夏邑年撩袍坐在床畔,抱住从锦被下迅速钻来朝她伸手的薛绍元,揉揉他头顶,“为什么不吃药?”
“大棉袄……大棉袄好凉……”
薛绍元叽里咕噜地反手搂住夏邑年,双手在她脸上搓着,眨着眼痴笑道:“躺下……嘻……躺下……暖和……”
薛绍元比之夏邑年要高上许多,她顺着他的劲儿侧躺在被上,喟叹一声敲了敲后腰。
薛绍元歪头看了片刻,也学着伸手在她后背乱敲了两下,又觉得无趣,便搂紧夏邑年,头卧到她颈侧。
两人这般静卧了片刻,薛绍元闻了闻她,皱鼻子道:“好臭……”
夏邑年低笑:“嗯,文士迂腐,宦寺腥臊,朕整日跟这种人接触,自然臭不可闻。
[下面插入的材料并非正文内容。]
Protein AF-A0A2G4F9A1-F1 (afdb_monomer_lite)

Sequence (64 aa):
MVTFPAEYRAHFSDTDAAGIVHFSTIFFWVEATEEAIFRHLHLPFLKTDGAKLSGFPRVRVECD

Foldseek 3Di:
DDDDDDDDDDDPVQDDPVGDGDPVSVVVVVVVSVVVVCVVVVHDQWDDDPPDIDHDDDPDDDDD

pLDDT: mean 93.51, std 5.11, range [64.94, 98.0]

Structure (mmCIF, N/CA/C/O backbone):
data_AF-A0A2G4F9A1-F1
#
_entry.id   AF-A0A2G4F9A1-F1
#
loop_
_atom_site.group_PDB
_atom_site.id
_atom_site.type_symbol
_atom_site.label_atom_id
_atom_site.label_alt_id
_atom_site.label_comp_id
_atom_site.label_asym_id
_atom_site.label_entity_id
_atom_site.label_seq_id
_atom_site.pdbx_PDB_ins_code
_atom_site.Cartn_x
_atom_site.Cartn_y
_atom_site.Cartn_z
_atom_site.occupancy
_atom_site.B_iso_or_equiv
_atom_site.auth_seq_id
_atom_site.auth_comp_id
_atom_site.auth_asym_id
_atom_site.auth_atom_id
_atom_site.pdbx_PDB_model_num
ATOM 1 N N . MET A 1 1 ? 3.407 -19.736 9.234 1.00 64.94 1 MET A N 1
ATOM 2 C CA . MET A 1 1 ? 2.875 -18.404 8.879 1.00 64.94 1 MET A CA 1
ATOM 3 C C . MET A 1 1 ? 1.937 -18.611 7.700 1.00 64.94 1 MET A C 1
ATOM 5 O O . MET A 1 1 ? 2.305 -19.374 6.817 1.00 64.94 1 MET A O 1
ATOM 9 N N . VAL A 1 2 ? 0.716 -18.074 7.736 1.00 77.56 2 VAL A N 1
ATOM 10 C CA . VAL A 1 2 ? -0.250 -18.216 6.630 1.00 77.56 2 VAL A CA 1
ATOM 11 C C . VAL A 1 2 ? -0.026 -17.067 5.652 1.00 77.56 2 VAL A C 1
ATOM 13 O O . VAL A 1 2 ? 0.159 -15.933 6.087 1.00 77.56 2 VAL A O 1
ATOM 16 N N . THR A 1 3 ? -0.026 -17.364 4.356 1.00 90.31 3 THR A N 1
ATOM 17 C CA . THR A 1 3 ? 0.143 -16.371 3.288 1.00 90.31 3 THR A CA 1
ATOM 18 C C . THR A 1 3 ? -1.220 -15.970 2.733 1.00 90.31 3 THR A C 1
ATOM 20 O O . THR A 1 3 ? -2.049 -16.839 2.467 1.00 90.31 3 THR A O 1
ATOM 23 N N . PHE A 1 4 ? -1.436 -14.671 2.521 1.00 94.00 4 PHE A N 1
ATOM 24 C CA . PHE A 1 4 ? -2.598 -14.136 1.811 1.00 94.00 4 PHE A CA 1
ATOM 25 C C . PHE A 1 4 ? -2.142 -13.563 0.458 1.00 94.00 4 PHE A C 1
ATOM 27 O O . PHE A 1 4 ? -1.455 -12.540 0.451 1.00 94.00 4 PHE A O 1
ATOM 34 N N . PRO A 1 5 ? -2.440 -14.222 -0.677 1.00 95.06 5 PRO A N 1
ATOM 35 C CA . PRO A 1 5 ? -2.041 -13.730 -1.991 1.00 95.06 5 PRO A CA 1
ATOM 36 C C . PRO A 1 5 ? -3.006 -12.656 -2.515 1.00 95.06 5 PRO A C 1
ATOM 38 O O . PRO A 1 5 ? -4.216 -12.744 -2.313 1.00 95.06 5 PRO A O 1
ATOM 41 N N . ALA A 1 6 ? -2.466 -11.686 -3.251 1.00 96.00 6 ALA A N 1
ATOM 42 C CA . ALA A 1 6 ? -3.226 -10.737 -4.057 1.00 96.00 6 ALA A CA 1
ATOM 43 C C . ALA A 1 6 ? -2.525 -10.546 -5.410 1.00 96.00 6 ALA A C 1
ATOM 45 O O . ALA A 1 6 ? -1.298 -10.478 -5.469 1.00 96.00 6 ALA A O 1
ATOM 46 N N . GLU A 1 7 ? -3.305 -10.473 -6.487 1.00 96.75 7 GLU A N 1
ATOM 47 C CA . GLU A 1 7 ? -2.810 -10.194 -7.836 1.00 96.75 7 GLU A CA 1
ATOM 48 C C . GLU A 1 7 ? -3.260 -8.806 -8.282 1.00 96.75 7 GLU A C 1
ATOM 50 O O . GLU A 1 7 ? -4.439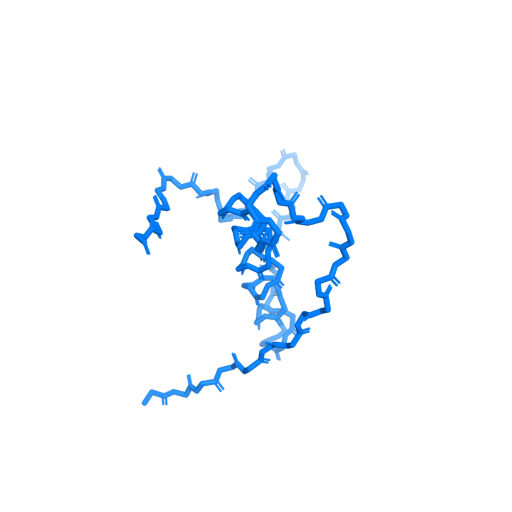 -8.458 -8.189 1.00 96.75 7 GLU A O 1
ATOM 55 N N . TYR A 1 8 ? -2.312 -8.038 -8.815 1.00 96.50 8 TYR A N 1
ATOM 56 C CA . TYR A 1 8 ? -2.554 -6.722 -9.387 1.00 96.50 8 TYR A CA 1
ATOM 57 C C . TYR A 1 8 ? -2.121 -6.712 -10.843 1.00 96.50 8 TYR A C 1
ATOM 59 O O . TYR A 1 8 ? -1.075 -7.249 -11.211 1.00 96.50 8 TYR A O 1
ATOM 67 N N . ARG A 1 9 ? -2.933 -6.072 -11.683 1.00 96.69 9 ARG A N 1
ATOM 68 C CA . ARG A 1 9 ? -2.572 -5.802 -13.069 1.00 96.69 9 ARG A CA 1
ATOM 69 C C . ARG A 1 9 ? -1.961 -4.410 -13.145 1.00 96.69 9 ARG A C 1
ATOM 71 O O . ARG A 1 9 ? -2.648 -3.440 -12.858 1.00 96.69 9 ARG A O 1
ATOM 78 N N . ALA A 1 10 ? -0.709 -4.326 -13.584 1.00 97.06 10 ALA A N 1
ATOM 79 C CA . ALA A 1 10 ? -0.073 -3.046 -13.863 1.00 97.06 10 ALA A CA 1
ATOM 80 C C . ALA A 1 10 ? -0.741 -2.366 -15.068 1.00 97.06 10 ALA A C 1
ATOM 82 O O . ALA A 1 10 ? -0.825 -2.938 -16.162 1.00 97.06 10 ALA A O 1
ATOM 83 N N . HIS A 1 11 ? -1.207 -1.142 -14.862 1.00 96.81 11 HIS A N 1
ATOM 84 C CA . HIS A 1 11 ? -1.665 -0.239 -15.907 1.00 96.81 11 HIS A CA 1
ATOM 85 C C . HIS A 1 11 ? -0.542 0.717 -16.317 1.00 96.81 11 HIS A C 1
ATOM 87 O O . HIS A 1 11 ? 0.422 0.917 -15.589 1.00 96.81 11 HIS A O 1
ATOM 93 N N . PHE A 1 12 ? -0.667 1.358 -17.482 1.00 96.69 12 PHE A N 1
ATOM 94 C CA . PHE A 1 12 ? 0.318 2.355 -17.922 1.00 96.69 12 PHE A CA 1
ATOM 95 C C . PHE A 1 12 ? 0.483 3.504 -16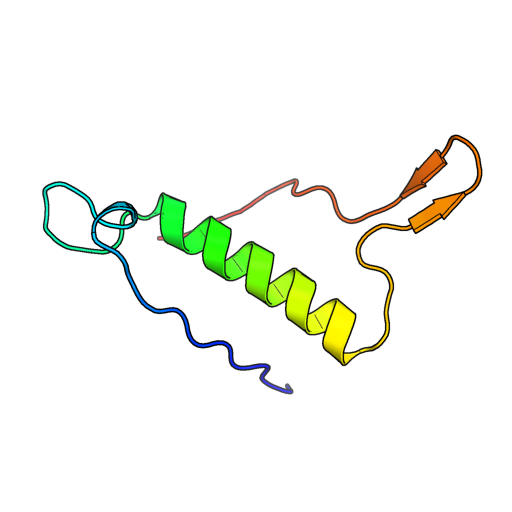.908 1.00 96.69 12 PHE A C 1
ATOM 97 O O . PHE A 1 12 ? 1.593 3.973 -16.679 1.00 96.69 12 PHE A O 1
ATOM 104 N N . SER A 1 13 ? -0.606 3.901 -16.241 1.00 97.06 13 SER A N 1
ATOM 105 C CA . SER A 1 13 ? -0.605 4.901 -15.164 1.00 97.06 13 SER A CA 1
ATOM 106 C C . SER A 1 13 ? 0.218 4.509 -13.938 1.00 97.06 13 SER A C 1
ATOM 108 O O . SER A 1 13 ? 0.568 5.378 -13.149 1.00 97.06 13 SER A O 1
ATOM 110 N N . ASP A 1 14 ? 0.505 3.220 -13.774 1.00 98.00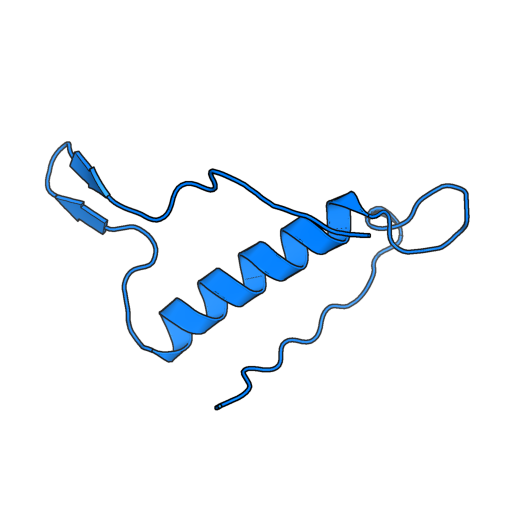 14 ASP A N 1
ATOM 111 C CA . ASP A 1 14 ? 1.230 2.683 -12.625 1.00 98.00 14 ASP A CA 1
ATOM 112 C C . ASP A 1 14 ? 2.744 2.684 -12.854 1.00 98.00 14 ASP A C 1
ATOM 114 O O . ASP A 1 14 ? 3.504 2.354 -11.942 1.00 98.00 14 ASP A O 1
ATOM 118 N N . THR A 1 15 ? 3.171 3.006 -14.078 1.00 97.69 15 THR A N 1
ATOM 119 C CA . THR A 1 15 ? 4.558 2.911 -14.534 1.00 97.69 15 THR A CA 1
ATOM 120 C C . THR A 1 15 ? 5.253 4.264 -14.590 1.00 97.69 15 THR A C 1
ATOM 122 O O . THR A 1 15 ? 4.607 5.310 -14.642 1.00 97.69 15 THR A O 1
ATOM 125 N N . ASP A 1 16 ? 6.583 4.240 -14.593 1.00 96.62 16 ASP A N 1
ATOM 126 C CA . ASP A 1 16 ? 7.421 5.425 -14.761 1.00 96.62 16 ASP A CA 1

”她执起薛绍元细白的指,吻了吻指尖。
“还是你好闻些。”
薛绍元不明就里的歪头看她,学着她的样子也亲了亲夏邑年指尖,见到右手虎口上的凝血,伸舌舔了下,旋即皱起一张漂亮的脸。
“苦……呜……”
夏邑年笑着坐起来,“朕去洗手。”话刚落,薛绍元便爬起来把她压回榻上,整个人攀在她身上,依恋之情毫不遮掩。
“别走……大棉袄……别走……”
夏邑年并不为这冒犯恼怒,她抚抚他散落的青丝,低语道:“真是纯然……”顿了顿,夏邑年柔声问:“为什么不愿喝药?”
薛绍元瞪着眼睛停了一会,慢慢皱起脸来,小声道:“不喝……不要……荣华富贵……疼……小棉袄……不在……坏人……不喝……”
夏邑年眯起眼。
“是谁说荣华富贵的?”见薛绍元无甚反应,她坐起身将他按在怀中,轻声哄道:“乖,告诉朕,谁同你说的?”
薛绍元宽袖遮手,指尖抓着夏邑年衣襟,乖乖地仰头看了她片刻,慢慢启唇:“爹——”
“母皇!”
【嘭——】
门被猛地推开。
风雪卷进来一众慌张的宫人和两只小毛球,一只进门便跳到榻上,和薛绍元嘻嘻哈哈地滚在一块,另一只挥退宫人,恭恭敬敬跪在了地上。
“儿臣参见母皇。”
“起吧。”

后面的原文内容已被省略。